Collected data
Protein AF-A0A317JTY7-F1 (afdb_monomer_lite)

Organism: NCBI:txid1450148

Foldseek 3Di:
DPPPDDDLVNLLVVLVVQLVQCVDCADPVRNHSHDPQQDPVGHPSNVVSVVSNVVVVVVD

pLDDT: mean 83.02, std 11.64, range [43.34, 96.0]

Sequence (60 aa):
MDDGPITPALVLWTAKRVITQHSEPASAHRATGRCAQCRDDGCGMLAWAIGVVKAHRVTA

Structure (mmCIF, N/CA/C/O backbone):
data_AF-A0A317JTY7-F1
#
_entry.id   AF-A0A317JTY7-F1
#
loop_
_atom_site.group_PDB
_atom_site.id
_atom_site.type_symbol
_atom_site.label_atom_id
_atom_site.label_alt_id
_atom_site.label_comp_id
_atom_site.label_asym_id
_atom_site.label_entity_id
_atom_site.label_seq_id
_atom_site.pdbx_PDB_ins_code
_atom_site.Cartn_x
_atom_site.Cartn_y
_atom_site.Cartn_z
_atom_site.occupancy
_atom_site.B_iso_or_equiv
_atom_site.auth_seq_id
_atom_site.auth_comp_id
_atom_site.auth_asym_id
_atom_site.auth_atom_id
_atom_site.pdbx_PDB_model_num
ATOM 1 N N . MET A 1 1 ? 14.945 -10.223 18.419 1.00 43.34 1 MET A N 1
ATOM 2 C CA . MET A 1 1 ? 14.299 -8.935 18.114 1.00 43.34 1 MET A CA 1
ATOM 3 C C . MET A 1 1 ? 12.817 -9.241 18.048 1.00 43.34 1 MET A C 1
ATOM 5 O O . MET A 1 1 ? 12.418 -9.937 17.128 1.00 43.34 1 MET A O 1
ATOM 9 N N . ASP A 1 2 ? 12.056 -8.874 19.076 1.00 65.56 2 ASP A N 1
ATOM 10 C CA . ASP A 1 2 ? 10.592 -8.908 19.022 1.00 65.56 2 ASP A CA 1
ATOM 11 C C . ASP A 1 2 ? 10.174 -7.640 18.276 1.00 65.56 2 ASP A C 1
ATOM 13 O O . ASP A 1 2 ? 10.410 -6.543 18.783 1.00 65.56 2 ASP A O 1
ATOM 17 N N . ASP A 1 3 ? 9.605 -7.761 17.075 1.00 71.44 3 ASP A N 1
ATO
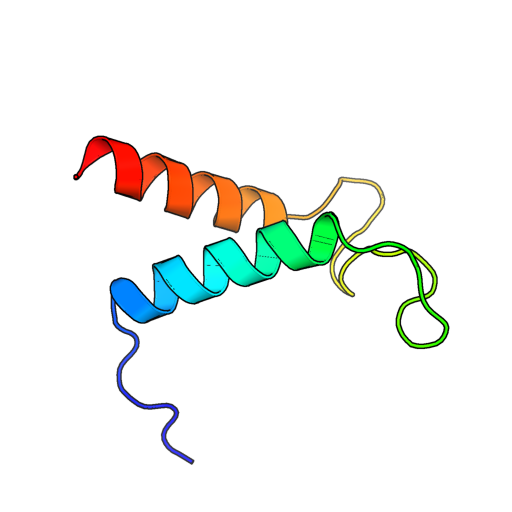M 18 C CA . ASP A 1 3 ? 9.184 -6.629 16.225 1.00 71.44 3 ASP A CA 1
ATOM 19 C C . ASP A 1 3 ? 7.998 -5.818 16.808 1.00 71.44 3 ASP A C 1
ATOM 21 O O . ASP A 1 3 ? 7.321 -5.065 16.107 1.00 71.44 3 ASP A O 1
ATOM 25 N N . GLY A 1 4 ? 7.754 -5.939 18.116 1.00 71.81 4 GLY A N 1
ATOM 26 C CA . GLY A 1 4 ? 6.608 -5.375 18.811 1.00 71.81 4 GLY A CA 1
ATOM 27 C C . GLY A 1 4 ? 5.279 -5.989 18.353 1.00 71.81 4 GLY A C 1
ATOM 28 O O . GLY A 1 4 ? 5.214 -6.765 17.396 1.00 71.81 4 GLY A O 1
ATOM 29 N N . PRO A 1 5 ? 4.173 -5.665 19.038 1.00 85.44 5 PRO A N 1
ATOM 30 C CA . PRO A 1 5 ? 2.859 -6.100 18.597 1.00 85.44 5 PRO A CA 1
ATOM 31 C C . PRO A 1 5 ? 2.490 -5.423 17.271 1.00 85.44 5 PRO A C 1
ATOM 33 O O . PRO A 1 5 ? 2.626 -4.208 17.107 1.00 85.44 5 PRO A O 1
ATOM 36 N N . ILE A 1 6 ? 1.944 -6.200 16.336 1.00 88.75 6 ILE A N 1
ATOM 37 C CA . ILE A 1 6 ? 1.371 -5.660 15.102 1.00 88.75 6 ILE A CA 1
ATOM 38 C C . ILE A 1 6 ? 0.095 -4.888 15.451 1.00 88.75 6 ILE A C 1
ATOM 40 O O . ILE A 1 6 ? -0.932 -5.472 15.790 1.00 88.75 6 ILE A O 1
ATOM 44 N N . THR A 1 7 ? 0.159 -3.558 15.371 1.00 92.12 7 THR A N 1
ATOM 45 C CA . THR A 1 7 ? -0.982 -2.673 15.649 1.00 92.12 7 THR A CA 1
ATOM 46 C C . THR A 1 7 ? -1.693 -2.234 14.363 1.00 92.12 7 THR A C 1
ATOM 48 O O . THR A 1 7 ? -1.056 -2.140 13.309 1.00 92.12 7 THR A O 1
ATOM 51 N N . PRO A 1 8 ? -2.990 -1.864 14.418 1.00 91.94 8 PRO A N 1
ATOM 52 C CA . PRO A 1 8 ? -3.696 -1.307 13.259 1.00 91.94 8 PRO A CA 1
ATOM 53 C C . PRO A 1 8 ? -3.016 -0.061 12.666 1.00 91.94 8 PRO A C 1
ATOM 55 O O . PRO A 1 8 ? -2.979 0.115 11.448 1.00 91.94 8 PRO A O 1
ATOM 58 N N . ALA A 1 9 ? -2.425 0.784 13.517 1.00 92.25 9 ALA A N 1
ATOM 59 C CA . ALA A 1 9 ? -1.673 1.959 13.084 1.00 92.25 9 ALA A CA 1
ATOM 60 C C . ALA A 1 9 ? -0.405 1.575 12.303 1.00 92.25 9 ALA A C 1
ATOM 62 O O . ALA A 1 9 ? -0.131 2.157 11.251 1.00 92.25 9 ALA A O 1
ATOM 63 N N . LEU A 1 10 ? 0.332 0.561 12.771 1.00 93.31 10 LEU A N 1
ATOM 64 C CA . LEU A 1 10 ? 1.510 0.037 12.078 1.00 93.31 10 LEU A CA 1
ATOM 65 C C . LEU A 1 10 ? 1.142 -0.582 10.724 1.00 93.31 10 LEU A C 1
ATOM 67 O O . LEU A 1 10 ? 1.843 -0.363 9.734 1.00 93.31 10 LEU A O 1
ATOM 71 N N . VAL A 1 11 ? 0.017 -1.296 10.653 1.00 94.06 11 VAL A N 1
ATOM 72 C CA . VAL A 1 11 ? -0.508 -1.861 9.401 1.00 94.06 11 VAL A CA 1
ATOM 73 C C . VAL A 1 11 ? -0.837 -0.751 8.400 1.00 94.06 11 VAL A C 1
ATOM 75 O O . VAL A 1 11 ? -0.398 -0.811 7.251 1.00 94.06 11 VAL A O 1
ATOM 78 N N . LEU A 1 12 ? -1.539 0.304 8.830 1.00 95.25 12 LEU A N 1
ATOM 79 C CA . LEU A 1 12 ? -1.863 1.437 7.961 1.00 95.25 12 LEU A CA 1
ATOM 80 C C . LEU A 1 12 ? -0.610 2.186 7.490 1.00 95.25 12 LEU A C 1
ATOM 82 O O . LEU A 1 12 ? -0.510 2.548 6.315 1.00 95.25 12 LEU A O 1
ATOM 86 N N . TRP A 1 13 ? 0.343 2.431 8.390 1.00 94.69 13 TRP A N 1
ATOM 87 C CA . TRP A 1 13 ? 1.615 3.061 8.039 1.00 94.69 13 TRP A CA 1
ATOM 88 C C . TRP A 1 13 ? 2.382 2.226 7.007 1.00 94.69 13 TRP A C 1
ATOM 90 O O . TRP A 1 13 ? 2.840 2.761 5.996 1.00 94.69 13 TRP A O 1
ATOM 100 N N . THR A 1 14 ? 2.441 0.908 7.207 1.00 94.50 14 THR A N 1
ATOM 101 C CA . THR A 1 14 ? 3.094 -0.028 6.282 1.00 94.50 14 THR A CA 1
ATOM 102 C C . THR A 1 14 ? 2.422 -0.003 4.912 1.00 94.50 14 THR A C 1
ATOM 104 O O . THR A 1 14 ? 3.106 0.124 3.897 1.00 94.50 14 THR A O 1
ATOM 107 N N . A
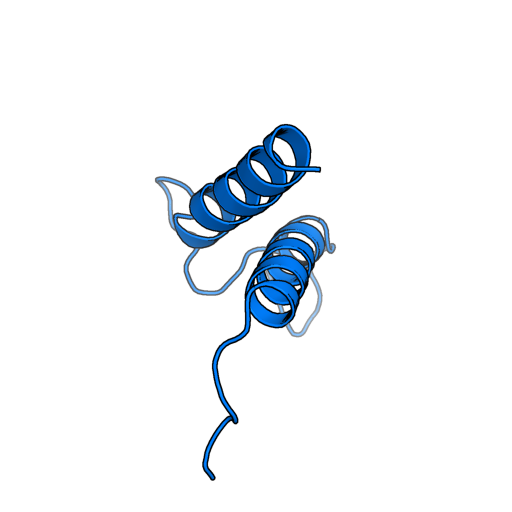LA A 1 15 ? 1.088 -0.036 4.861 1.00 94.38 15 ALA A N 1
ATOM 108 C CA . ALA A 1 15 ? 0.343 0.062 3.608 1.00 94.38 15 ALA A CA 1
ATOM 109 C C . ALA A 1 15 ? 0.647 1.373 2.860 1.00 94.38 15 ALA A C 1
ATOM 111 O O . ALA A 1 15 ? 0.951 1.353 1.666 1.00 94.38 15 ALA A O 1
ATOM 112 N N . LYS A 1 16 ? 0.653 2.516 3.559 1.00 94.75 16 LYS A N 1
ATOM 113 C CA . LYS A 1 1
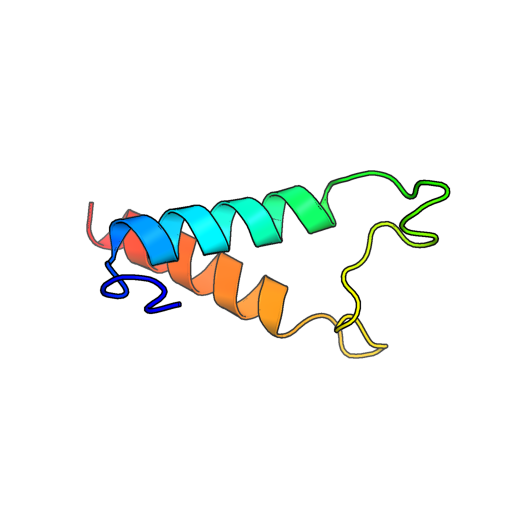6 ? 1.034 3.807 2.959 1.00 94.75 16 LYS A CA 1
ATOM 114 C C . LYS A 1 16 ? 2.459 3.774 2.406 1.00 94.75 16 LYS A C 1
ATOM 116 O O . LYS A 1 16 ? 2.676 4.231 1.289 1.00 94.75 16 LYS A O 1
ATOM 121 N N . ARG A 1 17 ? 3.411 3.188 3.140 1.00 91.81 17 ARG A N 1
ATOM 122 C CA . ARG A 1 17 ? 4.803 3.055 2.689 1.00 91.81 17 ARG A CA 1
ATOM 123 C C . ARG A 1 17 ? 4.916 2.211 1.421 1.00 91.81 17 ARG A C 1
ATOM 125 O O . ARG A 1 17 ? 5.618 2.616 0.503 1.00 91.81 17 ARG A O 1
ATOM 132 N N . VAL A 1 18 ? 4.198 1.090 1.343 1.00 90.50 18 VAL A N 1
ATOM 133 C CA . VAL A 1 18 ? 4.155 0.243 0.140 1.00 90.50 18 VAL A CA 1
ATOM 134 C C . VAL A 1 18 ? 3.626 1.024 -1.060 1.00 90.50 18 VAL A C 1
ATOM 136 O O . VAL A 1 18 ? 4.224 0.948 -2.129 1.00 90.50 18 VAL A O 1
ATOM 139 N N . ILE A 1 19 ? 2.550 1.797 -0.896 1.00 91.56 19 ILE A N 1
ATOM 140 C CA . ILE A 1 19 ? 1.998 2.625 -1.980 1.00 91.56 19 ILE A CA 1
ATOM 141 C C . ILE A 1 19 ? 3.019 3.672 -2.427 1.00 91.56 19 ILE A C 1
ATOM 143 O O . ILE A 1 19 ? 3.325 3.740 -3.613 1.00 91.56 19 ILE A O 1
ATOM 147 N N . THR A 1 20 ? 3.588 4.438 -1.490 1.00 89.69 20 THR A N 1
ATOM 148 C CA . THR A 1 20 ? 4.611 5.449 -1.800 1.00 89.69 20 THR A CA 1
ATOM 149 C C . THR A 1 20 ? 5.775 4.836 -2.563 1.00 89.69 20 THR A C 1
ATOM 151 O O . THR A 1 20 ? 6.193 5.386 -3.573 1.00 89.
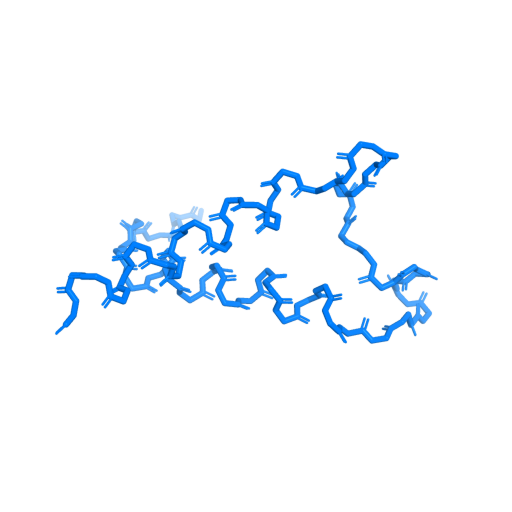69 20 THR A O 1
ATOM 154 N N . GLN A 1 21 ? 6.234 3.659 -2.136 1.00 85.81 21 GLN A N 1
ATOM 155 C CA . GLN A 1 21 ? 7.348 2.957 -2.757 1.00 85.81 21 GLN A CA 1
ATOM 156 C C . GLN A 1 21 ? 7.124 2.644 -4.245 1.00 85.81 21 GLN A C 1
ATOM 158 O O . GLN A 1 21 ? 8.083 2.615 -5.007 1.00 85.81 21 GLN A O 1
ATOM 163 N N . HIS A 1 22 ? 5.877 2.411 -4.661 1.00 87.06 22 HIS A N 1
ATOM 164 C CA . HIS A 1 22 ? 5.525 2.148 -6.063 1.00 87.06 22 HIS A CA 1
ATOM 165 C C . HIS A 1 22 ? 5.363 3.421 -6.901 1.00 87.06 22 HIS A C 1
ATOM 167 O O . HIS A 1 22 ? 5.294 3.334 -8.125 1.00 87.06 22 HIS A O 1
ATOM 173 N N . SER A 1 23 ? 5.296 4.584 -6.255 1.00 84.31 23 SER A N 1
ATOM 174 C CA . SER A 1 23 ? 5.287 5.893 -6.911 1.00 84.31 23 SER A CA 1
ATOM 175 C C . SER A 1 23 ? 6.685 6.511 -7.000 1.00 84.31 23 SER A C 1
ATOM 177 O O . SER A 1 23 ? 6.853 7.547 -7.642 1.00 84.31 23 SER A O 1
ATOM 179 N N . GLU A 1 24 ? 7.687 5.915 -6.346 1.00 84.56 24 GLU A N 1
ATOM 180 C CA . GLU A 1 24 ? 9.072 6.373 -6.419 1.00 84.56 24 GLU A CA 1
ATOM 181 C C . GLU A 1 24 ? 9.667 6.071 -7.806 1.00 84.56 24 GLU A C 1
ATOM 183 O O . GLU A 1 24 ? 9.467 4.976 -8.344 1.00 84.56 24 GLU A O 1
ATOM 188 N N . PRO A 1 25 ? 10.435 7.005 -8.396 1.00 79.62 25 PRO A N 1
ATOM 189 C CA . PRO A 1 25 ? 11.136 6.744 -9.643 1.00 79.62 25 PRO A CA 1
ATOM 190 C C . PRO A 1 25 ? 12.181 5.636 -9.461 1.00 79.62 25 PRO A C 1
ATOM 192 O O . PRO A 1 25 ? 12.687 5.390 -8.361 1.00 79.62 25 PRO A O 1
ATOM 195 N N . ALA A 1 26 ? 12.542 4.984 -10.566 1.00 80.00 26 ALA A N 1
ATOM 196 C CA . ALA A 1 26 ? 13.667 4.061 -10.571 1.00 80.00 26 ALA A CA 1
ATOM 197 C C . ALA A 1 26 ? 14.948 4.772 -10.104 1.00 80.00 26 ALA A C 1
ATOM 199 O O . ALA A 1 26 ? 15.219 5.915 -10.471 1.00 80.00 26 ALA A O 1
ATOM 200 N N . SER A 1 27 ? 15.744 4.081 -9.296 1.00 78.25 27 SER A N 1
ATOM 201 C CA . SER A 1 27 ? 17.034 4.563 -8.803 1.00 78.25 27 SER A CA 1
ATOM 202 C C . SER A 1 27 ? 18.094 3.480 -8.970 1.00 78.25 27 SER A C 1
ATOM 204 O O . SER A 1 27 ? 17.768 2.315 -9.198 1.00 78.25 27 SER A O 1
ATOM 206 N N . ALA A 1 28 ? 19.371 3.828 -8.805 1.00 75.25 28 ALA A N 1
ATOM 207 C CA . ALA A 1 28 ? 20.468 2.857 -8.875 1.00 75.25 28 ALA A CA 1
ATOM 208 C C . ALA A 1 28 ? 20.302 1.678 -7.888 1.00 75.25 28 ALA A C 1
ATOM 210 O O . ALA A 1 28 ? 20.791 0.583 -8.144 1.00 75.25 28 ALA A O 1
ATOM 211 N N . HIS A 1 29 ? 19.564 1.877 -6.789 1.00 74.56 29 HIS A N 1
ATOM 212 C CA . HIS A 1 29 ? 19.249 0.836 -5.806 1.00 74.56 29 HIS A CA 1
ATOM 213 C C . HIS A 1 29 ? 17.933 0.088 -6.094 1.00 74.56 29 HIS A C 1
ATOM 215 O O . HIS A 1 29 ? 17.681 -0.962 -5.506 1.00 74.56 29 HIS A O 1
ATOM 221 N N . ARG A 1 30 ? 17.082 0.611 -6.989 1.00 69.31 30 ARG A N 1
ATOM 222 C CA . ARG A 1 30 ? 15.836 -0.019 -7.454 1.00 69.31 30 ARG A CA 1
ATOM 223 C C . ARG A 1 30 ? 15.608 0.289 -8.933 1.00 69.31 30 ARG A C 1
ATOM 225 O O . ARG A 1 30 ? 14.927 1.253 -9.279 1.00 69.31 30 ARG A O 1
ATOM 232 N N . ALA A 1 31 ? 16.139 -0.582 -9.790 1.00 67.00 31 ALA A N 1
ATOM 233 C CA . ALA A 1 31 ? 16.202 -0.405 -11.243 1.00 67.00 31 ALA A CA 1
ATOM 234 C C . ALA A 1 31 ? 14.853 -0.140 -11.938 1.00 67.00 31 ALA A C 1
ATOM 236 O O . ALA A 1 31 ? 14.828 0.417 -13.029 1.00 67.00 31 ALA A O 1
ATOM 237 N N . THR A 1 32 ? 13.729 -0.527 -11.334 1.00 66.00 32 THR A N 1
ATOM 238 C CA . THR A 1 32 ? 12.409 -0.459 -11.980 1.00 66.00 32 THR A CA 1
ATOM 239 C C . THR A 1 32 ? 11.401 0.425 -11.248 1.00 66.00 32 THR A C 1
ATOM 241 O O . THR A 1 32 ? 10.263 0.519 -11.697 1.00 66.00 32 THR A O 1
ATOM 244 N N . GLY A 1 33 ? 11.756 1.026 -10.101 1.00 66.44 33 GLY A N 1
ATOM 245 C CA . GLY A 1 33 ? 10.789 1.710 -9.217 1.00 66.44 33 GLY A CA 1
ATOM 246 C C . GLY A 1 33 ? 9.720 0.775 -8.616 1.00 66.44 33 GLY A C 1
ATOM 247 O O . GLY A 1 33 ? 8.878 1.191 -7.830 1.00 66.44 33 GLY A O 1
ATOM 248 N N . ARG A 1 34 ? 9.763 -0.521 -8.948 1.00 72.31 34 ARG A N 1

--- Work to complete ---
Taking the entries above, restate exactly those lines that fall between the line with "ATOM 67 O O" and the line with "ATOM 80 C C", keeping both of those lines too.

--- Exercise output ---
ATOM 67 O O . LEU A 1 10 ? 1.843 -0.363 9.734 1.00 93.31 10 LEU A O 1
ATOM 71 N N . VAL A 1 11 ? 0.017 -1.296 10.653 1.00 94.06 11 VAL A N 1
ATOM 72 C CA . VAL A 1 11 ? -0.508 -1.861 9.401 1.00 94.06 11 VAL A CA 1
ATOM 73 C C . VAL A 1 11 ? -0.837 -0.751 8.400 1.00 94.06 11 VAL A C 1
ATOM 75 O O . VAL A 1 11 ? -0.398 -0.811 7.251 1.00 94.06 11 VAL A O 1
ATOM 78 N N . LEU A 1 12 ? -1.539 0.304 8.830 1.00 95.25 12 LEU A N 1
ATOM 79 C CA . LEU A 1 12 ? -1.863 1.437 7.961 1.00 95.25 12 LEU A CA 1
ATOM 80 C C . LEU A 1 12 ? -0.610 2.186 7.490 1.00 95.25 12 LEU A C 1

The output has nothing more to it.